Rational expressions

I have to simplify and reduce the following

$ \frac{ \frac{ab+b^2}{4ab^5} }{ \frac{a+b}{6a^2b^4}} $

Chester

**Quick** · July 31st 2006, 07:31 PM

Originally Posted by Chester

Sorry,
I was trying to get the code to work. That is what i am saying.

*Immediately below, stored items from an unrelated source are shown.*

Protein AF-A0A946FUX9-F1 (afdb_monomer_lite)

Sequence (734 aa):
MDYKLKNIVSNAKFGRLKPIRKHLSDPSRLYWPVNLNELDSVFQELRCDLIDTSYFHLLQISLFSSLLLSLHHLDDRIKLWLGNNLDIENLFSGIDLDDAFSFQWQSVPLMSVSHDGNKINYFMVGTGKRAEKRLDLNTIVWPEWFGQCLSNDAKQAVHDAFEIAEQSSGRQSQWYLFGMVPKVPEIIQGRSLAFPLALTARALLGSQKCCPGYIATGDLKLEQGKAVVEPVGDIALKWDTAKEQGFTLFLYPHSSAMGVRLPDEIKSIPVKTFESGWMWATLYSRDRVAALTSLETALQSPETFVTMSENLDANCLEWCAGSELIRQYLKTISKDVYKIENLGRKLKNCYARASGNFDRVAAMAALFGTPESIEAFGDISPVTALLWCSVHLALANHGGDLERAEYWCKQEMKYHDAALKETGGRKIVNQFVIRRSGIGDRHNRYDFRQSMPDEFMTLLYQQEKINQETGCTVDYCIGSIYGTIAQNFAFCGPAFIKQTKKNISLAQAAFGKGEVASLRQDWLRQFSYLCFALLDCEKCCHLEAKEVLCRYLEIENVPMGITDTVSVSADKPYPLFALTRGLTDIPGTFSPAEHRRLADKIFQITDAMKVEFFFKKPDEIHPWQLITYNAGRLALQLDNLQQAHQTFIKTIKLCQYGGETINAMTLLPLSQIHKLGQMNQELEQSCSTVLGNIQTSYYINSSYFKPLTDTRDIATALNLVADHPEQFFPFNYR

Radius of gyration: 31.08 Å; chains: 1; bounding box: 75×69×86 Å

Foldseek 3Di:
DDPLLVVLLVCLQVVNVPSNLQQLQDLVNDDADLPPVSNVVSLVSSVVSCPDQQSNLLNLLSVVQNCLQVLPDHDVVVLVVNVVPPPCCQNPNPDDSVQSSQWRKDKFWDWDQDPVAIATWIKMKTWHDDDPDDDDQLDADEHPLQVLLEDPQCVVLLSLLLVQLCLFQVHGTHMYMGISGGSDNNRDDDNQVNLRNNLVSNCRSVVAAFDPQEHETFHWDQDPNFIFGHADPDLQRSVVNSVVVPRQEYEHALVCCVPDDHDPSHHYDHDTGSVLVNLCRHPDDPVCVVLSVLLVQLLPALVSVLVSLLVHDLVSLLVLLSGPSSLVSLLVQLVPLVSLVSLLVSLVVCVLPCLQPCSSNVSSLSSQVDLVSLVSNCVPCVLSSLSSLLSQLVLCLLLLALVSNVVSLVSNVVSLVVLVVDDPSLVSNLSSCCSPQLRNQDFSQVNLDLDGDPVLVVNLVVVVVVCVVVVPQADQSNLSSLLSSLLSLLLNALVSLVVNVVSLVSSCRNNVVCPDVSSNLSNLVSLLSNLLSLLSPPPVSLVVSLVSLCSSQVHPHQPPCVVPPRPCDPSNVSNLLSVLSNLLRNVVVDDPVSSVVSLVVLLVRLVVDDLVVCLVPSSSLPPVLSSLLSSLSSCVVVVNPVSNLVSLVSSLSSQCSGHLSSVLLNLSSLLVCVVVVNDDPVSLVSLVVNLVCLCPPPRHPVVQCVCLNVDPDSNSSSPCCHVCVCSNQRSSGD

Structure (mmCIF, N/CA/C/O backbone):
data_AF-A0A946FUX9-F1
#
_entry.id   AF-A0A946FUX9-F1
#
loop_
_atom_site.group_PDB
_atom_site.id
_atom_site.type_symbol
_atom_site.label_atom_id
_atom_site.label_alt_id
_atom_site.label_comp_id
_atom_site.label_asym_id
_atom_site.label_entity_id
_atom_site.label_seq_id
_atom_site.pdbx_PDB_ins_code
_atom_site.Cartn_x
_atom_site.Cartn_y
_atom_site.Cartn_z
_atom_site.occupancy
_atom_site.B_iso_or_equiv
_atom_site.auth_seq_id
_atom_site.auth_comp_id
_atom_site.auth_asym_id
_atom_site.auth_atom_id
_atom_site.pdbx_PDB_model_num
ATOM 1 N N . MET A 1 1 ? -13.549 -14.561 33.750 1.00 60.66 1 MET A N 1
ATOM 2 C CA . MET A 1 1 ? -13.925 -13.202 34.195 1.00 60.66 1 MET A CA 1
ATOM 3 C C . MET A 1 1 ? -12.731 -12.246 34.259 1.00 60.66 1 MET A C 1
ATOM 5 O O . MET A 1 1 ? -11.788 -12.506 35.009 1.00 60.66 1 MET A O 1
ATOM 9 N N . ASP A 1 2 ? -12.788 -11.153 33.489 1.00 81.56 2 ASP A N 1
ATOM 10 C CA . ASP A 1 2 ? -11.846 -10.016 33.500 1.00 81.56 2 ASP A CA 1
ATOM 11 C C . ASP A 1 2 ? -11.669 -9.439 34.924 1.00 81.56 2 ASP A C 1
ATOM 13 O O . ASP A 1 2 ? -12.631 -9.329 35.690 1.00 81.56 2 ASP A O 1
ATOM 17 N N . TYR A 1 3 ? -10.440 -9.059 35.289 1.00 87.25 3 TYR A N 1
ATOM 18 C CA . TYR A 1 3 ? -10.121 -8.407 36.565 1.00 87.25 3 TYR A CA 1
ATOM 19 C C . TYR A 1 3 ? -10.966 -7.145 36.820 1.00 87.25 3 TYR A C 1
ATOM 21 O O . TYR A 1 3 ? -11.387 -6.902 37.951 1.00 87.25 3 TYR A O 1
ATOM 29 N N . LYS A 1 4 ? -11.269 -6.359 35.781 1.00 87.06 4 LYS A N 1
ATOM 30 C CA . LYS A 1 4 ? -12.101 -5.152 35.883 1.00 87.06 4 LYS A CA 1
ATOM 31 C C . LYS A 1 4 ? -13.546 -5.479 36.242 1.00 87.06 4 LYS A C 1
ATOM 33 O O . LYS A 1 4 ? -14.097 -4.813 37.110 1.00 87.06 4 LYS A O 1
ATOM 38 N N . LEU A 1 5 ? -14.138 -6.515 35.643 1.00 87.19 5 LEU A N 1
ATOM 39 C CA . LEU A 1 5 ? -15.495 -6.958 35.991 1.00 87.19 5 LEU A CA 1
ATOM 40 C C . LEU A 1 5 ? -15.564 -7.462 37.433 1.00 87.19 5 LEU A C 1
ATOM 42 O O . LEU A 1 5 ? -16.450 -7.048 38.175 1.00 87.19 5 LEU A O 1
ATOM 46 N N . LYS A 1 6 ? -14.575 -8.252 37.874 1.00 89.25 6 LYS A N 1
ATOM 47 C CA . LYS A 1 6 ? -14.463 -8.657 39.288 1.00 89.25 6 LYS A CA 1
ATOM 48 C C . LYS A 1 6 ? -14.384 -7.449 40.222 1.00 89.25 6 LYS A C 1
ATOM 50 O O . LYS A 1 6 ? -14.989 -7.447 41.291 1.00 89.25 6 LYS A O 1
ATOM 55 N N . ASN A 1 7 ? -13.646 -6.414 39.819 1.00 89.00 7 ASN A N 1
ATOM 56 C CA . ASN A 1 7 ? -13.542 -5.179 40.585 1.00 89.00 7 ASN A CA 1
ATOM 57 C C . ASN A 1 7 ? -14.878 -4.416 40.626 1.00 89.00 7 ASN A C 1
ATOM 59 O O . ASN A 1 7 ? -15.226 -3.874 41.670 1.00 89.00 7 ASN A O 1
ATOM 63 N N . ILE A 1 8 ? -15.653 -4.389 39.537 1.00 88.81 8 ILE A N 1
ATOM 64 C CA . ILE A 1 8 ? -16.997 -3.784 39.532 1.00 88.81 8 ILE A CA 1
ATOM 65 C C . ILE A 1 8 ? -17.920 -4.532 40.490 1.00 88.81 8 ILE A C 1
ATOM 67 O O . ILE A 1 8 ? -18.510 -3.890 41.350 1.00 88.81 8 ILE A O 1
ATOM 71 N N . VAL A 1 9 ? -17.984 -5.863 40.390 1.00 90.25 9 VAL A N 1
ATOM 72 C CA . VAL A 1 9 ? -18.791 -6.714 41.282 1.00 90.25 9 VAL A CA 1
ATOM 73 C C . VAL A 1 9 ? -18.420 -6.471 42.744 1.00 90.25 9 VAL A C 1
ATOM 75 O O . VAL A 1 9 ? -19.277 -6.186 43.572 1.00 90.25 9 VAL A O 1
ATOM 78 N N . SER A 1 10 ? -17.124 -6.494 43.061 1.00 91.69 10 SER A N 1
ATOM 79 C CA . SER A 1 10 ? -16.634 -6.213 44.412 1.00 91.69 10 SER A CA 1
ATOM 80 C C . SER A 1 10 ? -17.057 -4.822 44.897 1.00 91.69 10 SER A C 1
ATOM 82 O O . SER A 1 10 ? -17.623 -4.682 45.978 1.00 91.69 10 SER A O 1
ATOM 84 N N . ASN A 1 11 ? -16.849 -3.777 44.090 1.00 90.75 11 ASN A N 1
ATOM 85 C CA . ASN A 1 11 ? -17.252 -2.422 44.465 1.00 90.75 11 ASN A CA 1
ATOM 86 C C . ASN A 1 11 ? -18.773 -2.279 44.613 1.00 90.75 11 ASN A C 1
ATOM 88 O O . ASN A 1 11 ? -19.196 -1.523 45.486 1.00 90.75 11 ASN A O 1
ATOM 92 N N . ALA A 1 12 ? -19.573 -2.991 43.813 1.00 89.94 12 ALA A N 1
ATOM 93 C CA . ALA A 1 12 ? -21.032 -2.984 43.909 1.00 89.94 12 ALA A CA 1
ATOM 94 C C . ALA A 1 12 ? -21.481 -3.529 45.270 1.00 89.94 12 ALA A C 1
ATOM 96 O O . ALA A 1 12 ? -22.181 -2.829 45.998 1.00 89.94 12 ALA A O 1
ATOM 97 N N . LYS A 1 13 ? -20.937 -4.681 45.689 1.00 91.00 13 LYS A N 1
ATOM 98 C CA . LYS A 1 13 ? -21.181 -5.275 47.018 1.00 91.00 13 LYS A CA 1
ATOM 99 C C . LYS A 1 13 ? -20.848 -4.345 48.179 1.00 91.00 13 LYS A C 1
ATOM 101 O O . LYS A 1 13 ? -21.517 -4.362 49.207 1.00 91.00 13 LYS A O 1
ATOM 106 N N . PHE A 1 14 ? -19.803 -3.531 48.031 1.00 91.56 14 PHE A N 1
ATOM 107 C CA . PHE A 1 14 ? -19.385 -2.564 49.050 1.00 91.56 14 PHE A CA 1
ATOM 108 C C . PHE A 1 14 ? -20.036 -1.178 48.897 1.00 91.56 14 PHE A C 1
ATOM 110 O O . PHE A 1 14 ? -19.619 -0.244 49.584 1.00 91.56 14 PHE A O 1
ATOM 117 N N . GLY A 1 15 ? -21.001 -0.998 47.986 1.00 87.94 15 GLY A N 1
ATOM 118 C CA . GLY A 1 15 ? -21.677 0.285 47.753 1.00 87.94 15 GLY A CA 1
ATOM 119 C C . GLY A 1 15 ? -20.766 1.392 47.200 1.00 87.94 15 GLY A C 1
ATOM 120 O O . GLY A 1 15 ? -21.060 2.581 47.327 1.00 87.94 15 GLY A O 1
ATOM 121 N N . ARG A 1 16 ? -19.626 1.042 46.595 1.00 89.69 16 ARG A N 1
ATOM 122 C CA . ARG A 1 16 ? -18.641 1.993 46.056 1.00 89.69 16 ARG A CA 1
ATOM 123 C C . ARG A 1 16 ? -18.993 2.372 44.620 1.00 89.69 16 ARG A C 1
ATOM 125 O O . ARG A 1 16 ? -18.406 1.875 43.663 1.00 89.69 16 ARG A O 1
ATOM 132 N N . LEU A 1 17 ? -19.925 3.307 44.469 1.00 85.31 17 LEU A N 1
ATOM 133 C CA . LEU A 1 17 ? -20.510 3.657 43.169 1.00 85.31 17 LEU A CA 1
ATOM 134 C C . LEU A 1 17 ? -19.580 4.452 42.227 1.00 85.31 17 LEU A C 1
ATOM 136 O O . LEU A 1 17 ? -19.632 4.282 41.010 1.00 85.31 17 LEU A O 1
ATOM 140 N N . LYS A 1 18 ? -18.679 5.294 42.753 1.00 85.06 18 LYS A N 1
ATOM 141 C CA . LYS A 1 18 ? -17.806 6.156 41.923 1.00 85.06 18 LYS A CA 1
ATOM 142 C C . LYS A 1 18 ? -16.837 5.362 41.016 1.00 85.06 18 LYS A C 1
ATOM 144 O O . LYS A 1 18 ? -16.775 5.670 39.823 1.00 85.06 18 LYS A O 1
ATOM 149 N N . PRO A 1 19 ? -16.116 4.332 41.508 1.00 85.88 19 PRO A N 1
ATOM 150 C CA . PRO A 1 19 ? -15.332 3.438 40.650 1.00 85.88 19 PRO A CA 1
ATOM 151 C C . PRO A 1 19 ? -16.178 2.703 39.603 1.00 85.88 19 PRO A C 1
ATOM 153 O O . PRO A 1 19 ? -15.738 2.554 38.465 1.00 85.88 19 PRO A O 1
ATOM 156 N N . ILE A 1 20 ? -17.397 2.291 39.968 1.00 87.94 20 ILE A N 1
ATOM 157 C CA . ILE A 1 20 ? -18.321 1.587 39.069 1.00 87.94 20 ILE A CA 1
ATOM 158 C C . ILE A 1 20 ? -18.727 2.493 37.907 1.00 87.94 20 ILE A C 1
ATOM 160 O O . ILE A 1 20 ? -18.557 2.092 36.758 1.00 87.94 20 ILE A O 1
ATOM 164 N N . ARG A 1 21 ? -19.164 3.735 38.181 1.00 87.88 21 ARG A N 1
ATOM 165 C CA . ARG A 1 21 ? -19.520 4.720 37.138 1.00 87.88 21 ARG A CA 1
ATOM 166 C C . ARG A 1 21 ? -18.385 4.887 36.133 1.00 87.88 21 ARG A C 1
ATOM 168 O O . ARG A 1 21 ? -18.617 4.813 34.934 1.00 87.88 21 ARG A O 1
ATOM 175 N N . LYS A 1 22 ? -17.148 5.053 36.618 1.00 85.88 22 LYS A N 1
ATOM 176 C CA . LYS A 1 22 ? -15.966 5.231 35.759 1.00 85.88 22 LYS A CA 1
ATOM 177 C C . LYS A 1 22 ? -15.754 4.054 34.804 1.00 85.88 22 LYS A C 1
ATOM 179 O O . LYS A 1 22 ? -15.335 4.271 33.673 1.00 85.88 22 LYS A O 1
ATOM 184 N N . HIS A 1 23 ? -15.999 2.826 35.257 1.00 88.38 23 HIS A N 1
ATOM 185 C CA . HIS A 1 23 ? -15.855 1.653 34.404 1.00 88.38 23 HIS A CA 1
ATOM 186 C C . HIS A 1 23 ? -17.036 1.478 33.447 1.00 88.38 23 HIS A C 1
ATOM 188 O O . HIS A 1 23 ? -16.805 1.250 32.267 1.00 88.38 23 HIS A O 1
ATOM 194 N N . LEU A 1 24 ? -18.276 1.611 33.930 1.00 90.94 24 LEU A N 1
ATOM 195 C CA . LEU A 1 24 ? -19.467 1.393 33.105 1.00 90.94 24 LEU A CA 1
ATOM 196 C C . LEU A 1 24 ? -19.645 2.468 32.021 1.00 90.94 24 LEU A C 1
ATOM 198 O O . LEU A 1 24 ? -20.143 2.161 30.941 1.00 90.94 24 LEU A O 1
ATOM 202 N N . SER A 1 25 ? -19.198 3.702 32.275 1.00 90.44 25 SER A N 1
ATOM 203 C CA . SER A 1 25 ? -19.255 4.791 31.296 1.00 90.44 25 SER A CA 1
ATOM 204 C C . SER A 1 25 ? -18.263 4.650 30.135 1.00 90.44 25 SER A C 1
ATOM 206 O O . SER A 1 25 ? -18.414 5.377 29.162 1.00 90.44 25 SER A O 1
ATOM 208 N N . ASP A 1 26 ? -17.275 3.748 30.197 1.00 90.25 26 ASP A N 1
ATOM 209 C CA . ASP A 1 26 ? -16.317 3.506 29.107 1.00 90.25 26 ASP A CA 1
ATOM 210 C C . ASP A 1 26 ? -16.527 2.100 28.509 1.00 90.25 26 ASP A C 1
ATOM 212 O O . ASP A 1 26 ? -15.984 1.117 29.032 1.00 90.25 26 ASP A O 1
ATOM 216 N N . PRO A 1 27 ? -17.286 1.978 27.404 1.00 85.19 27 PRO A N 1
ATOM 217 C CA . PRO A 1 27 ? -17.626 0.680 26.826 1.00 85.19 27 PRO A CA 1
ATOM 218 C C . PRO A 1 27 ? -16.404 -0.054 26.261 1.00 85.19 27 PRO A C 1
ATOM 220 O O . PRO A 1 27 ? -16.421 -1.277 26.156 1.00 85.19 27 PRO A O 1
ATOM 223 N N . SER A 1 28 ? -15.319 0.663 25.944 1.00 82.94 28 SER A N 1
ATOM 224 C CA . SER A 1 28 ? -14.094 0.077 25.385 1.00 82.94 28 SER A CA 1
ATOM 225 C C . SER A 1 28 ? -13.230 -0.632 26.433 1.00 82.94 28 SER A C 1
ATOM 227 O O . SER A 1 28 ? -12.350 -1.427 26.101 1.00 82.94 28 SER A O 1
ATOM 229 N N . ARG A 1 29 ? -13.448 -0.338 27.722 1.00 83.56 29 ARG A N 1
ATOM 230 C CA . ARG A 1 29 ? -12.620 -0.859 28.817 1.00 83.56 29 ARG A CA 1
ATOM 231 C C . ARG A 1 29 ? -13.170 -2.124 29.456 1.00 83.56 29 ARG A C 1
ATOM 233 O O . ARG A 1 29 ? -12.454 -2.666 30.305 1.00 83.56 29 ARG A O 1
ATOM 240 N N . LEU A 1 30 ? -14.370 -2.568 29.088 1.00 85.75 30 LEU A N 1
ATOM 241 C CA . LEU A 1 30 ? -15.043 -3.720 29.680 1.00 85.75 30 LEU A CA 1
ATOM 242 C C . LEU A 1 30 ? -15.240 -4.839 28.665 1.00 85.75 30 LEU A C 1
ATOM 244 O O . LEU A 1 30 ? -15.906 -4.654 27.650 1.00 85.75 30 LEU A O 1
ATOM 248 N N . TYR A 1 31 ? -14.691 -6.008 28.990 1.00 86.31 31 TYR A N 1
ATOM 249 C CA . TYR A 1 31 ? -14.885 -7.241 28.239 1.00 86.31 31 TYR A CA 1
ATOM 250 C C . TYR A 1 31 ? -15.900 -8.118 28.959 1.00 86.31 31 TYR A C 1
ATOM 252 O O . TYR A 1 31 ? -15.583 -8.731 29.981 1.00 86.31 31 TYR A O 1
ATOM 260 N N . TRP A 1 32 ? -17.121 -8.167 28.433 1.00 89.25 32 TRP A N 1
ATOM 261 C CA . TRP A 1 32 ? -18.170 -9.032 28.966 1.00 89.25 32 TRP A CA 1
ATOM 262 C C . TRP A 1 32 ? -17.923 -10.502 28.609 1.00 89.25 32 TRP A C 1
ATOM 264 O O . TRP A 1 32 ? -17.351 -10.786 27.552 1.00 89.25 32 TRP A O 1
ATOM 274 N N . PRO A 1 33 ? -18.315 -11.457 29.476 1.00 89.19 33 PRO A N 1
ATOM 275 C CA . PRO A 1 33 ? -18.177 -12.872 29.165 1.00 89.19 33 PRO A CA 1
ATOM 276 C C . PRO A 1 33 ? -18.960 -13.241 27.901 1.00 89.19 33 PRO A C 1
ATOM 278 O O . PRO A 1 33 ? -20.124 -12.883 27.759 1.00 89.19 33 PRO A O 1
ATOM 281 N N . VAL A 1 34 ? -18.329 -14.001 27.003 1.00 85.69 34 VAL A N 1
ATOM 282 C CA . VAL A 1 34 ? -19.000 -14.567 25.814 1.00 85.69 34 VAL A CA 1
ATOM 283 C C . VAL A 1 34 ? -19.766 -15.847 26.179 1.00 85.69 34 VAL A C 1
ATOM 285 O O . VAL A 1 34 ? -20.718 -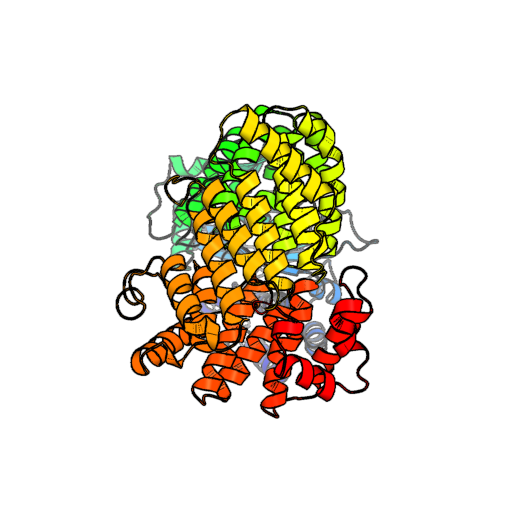16.233 25.507 1.00 85.69 34 VAL A O 1
ATOM 288 N N . ASN A 1 35 ? -19.378 -16.518 27.270 1.00 90.44 35 ASN A N 1
ATOM 289 C CA . ASN A 1 35 ? -20.128 -17.648 27.803 1.00 90.44 35 ASN A CA 1
ATOM 290 C C . ASN A 1 35 ? -21.424 -17.151 28.457 1.00 90.44 35 ASN A C 1
ATOM 292 O O . ASN A 1 35 ? -21.373 -16.390 29.421 1.00 90.44 35 ASN A O 1
ATOM 296 N N . LEU A 1 36 ? -22.568 -17.632 27.965 1.00 92.56 36 LEU A N 1
ATOM 297 C CA . LEU A 1 36 ? -23.882 -17.161 28.397 1.00 92.56 36 LEU A CA 1
ATOM 298 C C . LEU A 1 36 ? -24.150 -17.361 29.895 1.00 92.56 36 LEU A C 1
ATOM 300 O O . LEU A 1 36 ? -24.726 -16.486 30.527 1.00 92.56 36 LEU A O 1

I have to simplify and reduce.

Thanks

$ \frac{ab+b^2}{4ab^5} \div \frac{a+b}{6a^2b^4} $

switch the division sign to multiplication: $\frac{ab+b^2}{4ab^5} \times \frac{6a^2b^4}{a+b}$

multiply: $\frac{(ab+b^2)(6a^2b^4)}{(4ab^5)(a+b)}$

seperate: $\frac{ab+b^2}{a+b} \times \frac{6a^2b^4}{4ab^5}$

divide: $\frac{ab+b^2}{a+b} \times \frac{6a}{4b}$

multiply: $\frac{6a(ab+b^2)}{4b(a+b)}$

multiply: $\frac{6a^2b+6b^2a}{4ab+4b^2}$

split: $\frac{6a^2b}{4ab+4b^2}+\frac{6b^2a}{4ab+4b^2}$

simplify: $\frac{6a^2b}{4b(b+a)}+\frac{6b^2a}{4b(b+a)}$

simplify: $\frac{3a^2}{2(b+a)}+\frac{3ab}{2(b+a)}$

add: $\frac{3a^2+3ab}{2(b+a)}$

combine: $\frac{3a(a+b)}{2(b+a)}$

seperate: $\frac{3a}{2}\times\frac{a+b}{b+a}$

simplify: $\frac{3a}{2}\times1$

simplify: $\frac{3a}{2}$

I might have done more work than necessary, but I got the job done...

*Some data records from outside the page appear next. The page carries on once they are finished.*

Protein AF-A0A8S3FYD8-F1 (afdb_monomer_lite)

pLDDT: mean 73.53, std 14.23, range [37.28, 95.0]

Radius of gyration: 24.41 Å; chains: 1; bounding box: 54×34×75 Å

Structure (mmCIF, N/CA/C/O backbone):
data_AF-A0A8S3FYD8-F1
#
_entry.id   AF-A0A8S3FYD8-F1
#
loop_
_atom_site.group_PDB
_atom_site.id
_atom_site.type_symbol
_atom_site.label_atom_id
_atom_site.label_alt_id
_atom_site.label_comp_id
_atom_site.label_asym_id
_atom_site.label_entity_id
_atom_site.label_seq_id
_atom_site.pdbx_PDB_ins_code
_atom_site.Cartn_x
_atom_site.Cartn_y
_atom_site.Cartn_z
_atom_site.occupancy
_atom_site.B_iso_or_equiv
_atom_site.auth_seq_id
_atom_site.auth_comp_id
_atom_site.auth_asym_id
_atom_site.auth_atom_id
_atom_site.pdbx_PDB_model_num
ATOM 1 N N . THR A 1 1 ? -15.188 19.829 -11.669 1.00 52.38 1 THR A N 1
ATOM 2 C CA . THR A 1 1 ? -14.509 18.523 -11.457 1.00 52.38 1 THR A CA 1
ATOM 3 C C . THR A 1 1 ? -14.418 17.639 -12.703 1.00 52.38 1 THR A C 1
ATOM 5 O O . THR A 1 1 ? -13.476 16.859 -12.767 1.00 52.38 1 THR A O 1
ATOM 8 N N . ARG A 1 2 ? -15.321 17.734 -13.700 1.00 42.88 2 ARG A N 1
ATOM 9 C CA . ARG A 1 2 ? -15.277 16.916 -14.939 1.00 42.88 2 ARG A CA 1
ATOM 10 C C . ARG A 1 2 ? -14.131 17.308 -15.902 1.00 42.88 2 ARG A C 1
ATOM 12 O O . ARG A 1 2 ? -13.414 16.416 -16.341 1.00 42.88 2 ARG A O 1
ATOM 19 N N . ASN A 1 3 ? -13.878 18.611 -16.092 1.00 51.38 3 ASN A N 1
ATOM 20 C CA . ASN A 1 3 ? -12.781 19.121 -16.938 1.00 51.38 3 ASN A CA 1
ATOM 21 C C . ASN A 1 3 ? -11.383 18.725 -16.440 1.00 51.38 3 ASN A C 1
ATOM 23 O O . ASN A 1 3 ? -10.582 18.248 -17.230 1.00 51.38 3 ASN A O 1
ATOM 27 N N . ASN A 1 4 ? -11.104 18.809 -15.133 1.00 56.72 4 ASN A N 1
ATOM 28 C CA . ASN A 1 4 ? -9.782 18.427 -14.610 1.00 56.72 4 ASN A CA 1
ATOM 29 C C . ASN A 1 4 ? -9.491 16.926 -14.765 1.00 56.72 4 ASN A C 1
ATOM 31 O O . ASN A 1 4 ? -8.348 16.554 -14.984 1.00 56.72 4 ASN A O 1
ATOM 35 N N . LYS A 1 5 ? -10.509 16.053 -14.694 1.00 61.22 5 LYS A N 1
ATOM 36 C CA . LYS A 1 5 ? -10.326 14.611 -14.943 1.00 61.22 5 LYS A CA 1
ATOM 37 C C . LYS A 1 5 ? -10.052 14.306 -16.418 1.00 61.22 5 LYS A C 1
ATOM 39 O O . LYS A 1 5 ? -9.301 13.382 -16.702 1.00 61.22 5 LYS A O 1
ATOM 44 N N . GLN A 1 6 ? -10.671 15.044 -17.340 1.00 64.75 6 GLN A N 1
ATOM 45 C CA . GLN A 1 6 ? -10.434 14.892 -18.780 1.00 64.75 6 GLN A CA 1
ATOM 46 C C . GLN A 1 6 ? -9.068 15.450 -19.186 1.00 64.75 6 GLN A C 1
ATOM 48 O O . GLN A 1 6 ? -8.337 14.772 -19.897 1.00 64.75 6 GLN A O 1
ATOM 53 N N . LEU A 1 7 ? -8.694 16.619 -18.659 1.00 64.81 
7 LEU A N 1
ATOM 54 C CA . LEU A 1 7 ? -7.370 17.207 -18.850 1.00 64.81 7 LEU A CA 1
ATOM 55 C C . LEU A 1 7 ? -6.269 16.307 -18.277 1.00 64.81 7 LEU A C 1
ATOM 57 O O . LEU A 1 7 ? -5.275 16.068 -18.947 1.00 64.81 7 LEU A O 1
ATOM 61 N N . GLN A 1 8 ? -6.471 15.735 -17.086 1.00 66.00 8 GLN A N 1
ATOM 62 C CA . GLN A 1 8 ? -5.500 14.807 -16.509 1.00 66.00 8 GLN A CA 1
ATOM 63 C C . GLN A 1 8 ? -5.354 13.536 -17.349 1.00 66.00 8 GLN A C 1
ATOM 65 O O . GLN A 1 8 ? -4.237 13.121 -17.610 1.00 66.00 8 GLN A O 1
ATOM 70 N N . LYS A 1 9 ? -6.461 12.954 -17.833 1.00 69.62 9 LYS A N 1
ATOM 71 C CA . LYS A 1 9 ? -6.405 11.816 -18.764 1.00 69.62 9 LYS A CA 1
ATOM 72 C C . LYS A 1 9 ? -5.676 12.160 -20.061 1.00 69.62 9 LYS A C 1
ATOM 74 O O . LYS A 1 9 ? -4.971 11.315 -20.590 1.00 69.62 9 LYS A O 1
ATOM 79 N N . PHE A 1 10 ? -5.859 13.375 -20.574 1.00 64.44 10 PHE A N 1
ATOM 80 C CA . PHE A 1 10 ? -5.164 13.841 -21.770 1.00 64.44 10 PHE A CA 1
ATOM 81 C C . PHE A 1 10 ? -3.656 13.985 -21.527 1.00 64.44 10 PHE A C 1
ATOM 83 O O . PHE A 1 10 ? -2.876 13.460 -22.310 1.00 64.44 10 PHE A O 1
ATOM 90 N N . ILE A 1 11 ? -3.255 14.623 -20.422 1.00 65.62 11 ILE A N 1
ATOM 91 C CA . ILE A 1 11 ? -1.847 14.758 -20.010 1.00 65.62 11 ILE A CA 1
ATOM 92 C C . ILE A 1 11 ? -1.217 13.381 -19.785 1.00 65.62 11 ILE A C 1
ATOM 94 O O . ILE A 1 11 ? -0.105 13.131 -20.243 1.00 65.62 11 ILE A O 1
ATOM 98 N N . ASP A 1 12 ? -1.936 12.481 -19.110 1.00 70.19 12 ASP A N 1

**Quick** · July 31st 2006, 07:35 PM

Originally Posted by Quick

switch the division sign to multiplication: $\frac{ab+b^2}{4ab^5} \times \frac{6a^2b^4}{a+b}$

multiply: $\frac{(ab+b^2)(6a^2b^4)}{(4ab^5)(a+b)}$

seperate: $\frac{ab+b^2}{a+b} \times \frac{6a^2b^4}{4ab^5}$

simplify: $\frac{b(a+b)}{a+b} \times \frac{6a}{4b}$

simplify: $b \times \frac{3a}{2b}$

multiply: $\frac{3ab}{2b}$

simplify: $\frac{3a}{2}$

**Chester** · July 31st 2006, 07:57 PM

I would like to solve this by finding the LCD and simplifying.

I think the LCD will be 12a^2b^5

Is that the corect start?

**topsquark** · August 1st 2006, 03:56 AM

Originally Posted by Chester

I would like to solve this by finding the LCD and simplifying.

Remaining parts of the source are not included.